I've never had such an insurance pitch. They usually pitch a “damage waiver”
gap insurance which assures that any amount not covered by your insurances
deductible is covered.

> I also find airports to be the WORST possible environment for this kind of
> thing; you’re always rushing to return your car so you can catch your
> flight. You are forced to just accept that the scratch on the back left
> bumper wasn’t there when you rented the car, because fighting about it will
> cause you to miss your flight.

Never had that experience either, everytime I've rented at a major chain we've
done a damage walkaround at pickup, often the rental agency employee has noted
things I would have missed, and on return (even at airports!) there's never
been a problem.

Of course, I've never been so late back to the airport with a rental that
pointing out that the damage was identified on the pre-rental walk-around
would jeopardize my flight, either.

------
gregkerzhner
The prices seem pretty hight to me, certainly not cheaper than the national
brands.

If you rent the car for just 1 or 2 days, its pretty comparable to the
national brands (but certainly not 30% cheaper). The cheapest car they offer
is $45 per day, while the national brands seem to be about $55 per day or $90
for 2 days (in the city itself. Airports are much cheaper).

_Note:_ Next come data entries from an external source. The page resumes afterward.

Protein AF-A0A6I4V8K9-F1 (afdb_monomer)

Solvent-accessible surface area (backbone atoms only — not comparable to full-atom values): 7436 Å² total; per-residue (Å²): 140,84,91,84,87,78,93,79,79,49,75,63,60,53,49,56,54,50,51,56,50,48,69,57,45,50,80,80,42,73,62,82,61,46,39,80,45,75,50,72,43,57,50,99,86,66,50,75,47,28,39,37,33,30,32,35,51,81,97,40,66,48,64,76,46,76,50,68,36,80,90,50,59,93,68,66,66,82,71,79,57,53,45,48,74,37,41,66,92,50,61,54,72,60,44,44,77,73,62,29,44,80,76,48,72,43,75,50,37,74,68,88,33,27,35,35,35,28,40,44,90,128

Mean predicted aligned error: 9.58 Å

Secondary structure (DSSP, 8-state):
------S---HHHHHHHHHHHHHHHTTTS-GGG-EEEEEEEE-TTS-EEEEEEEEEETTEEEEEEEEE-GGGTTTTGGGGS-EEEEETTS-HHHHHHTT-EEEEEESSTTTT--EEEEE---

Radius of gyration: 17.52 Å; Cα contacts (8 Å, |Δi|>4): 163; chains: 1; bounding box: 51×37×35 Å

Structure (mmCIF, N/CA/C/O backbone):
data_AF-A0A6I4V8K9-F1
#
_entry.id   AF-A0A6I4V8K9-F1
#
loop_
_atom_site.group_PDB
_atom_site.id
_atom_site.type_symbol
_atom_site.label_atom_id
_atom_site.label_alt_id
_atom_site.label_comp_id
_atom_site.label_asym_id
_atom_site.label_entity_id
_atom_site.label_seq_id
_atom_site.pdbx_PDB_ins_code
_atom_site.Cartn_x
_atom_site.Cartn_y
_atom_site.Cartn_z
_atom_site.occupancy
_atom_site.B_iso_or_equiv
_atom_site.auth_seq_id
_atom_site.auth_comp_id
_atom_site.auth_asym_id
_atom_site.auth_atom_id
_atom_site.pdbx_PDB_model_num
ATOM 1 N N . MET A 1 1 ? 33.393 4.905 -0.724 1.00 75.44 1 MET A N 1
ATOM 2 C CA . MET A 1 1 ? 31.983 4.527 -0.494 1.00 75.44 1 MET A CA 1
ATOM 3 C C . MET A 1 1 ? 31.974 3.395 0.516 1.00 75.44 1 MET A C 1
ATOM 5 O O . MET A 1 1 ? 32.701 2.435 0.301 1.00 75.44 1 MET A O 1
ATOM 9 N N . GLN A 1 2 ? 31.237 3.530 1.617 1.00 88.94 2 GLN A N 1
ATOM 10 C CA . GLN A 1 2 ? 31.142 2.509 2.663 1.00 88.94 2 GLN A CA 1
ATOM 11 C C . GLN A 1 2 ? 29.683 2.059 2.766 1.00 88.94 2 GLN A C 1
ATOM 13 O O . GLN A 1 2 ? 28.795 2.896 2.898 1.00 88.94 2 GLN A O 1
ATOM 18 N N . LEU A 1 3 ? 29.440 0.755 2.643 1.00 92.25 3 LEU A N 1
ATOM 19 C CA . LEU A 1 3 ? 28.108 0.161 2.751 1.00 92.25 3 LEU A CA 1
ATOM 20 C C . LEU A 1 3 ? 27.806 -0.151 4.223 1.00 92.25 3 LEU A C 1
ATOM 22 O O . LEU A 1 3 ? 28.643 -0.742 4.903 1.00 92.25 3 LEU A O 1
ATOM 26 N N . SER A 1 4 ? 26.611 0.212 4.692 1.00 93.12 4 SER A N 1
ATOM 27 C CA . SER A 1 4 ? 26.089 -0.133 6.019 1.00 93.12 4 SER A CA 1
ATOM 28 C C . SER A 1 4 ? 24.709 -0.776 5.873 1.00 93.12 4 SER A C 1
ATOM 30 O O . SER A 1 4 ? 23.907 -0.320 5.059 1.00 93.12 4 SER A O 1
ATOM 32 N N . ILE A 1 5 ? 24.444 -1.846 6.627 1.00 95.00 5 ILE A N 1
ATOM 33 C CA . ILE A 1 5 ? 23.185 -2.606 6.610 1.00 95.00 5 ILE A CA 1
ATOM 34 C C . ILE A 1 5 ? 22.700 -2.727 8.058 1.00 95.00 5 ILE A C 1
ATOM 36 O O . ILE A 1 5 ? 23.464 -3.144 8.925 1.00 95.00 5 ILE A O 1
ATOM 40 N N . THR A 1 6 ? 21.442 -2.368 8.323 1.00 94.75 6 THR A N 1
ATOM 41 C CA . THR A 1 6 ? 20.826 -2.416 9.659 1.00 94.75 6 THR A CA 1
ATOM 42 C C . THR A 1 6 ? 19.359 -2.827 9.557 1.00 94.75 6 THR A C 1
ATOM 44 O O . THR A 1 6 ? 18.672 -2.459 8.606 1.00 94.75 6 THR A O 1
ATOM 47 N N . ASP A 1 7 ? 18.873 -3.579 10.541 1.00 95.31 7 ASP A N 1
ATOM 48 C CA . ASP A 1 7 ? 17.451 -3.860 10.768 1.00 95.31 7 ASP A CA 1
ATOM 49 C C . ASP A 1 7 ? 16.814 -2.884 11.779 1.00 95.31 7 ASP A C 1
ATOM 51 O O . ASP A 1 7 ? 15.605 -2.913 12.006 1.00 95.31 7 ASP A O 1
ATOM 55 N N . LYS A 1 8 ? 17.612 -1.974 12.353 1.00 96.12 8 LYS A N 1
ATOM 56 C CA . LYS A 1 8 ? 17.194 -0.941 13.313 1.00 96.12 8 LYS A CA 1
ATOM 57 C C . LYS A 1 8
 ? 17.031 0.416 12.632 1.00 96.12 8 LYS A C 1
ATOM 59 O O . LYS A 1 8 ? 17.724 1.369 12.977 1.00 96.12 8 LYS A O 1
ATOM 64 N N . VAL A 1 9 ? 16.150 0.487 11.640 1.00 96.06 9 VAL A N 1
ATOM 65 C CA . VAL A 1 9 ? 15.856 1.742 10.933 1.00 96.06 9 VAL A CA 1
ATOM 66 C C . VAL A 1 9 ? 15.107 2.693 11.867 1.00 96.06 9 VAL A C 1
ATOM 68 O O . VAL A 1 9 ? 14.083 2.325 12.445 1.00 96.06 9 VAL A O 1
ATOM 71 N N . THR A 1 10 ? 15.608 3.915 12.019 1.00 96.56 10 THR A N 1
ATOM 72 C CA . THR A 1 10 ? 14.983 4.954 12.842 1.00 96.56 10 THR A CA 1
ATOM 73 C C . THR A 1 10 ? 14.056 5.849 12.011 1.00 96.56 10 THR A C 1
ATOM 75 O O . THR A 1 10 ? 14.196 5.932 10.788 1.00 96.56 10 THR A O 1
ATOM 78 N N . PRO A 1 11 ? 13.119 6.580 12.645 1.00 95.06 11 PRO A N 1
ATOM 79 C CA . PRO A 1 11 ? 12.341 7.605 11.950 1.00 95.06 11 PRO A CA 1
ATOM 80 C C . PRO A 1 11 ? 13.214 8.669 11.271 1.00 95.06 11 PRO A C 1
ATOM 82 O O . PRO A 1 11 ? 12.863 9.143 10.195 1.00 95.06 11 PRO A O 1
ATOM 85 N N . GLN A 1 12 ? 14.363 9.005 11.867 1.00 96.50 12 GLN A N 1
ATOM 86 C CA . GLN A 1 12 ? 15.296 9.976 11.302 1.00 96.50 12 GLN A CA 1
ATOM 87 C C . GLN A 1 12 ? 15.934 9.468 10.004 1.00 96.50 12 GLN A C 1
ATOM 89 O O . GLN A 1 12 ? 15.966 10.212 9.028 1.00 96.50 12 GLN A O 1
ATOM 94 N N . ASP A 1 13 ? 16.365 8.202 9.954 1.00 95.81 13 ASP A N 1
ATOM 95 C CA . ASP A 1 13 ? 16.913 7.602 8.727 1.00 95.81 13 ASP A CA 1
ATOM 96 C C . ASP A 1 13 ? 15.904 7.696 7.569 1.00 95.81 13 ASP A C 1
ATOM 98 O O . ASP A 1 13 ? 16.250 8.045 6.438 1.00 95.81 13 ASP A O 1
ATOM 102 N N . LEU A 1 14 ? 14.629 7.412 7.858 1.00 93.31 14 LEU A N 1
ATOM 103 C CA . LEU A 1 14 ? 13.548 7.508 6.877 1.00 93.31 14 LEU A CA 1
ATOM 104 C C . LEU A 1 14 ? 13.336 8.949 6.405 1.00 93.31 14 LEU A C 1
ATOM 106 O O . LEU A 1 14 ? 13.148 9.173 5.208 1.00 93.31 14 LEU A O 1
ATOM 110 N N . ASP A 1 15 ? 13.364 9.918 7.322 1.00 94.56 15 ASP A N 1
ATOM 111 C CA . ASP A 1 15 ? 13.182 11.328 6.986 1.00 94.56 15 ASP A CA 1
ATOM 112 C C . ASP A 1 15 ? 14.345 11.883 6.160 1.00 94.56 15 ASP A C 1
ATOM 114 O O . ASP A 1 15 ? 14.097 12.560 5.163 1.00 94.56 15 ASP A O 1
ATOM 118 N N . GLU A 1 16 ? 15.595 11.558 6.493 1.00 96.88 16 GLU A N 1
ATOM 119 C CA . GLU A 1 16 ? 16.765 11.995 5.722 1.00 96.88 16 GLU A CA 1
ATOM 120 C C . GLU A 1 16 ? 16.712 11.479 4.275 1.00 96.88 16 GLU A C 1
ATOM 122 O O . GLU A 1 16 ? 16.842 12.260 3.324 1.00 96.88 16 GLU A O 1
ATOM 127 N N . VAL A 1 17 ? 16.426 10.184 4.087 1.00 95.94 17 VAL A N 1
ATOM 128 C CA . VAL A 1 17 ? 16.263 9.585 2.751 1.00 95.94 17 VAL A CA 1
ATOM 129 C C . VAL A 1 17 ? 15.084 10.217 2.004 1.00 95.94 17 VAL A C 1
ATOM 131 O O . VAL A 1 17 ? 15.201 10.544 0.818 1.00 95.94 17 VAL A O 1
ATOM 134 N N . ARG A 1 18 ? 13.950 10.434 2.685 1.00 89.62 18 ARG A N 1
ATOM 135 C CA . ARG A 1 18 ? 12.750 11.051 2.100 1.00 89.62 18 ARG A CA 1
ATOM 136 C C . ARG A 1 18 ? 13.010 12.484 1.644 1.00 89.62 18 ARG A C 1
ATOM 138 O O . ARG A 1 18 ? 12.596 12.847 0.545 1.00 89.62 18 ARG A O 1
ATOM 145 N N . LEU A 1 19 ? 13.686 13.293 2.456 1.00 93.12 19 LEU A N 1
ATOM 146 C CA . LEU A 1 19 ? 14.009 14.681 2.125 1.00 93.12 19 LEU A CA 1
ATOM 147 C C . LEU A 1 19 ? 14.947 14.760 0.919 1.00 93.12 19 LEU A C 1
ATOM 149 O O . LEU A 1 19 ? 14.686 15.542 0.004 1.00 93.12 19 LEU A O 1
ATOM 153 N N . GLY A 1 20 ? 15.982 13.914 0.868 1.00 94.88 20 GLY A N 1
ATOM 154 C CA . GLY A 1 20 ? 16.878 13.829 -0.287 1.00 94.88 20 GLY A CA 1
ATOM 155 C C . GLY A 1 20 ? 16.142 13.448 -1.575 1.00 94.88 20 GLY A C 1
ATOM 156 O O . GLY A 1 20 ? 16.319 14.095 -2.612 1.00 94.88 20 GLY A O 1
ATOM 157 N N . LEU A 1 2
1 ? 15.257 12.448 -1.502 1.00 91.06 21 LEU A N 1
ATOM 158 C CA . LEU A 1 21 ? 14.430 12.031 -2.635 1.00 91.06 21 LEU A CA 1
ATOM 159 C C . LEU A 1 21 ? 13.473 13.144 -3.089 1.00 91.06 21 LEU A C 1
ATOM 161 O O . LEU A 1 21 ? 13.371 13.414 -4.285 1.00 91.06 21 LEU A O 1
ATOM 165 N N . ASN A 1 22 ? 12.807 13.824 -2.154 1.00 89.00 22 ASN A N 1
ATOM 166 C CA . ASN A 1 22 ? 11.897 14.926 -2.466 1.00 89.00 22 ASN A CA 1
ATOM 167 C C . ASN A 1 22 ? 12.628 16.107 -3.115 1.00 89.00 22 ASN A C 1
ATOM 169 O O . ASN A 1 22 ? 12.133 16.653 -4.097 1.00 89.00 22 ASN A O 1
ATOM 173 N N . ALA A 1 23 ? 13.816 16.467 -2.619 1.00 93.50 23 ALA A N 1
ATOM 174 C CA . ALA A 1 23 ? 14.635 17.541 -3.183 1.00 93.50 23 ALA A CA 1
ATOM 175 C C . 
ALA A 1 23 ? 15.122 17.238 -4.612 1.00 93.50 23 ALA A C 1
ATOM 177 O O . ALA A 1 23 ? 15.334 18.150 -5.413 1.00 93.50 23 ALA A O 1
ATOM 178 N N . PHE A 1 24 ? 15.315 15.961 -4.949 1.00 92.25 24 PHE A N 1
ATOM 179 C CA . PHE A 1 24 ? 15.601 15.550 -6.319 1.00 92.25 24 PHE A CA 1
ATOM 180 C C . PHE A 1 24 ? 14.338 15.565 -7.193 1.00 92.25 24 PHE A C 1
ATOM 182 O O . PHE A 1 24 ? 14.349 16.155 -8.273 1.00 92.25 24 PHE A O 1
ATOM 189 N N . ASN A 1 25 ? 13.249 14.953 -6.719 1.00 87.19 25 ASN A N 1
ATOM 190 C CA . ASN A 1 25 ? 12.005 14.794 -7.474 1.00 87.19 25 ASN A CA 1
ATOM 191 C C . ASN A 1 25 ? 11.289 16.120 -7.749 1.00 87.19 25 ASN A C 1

Any periods longer than that and the pricing breaks down. For a rental of 1
week, you can get a car from Alamo for $200 in downtown SF, but its $315 from
carve.

Also, I've rented a lot of cars in my life, and the quoted price is always
what I pay. They try to upsell you on two things - the insurance, and the
prepaid gas, but as long as you say no to them, you shouldn't be charged any
more than the quoted price.

That being said, depending on how smooth the pickup service was, I would
consider using this. The worst part about renting a car is going to the
office, watching someone type into a computer for 15 minutes (what are they
typing for so long anyways?), and trying to upsell you on a bunch of crap. If
I don't have to deal with that, and the price was comparable, I would
certainly go for it.

2 questions

1\. how do you handle paying for gas?

2\. are there any mileage limits?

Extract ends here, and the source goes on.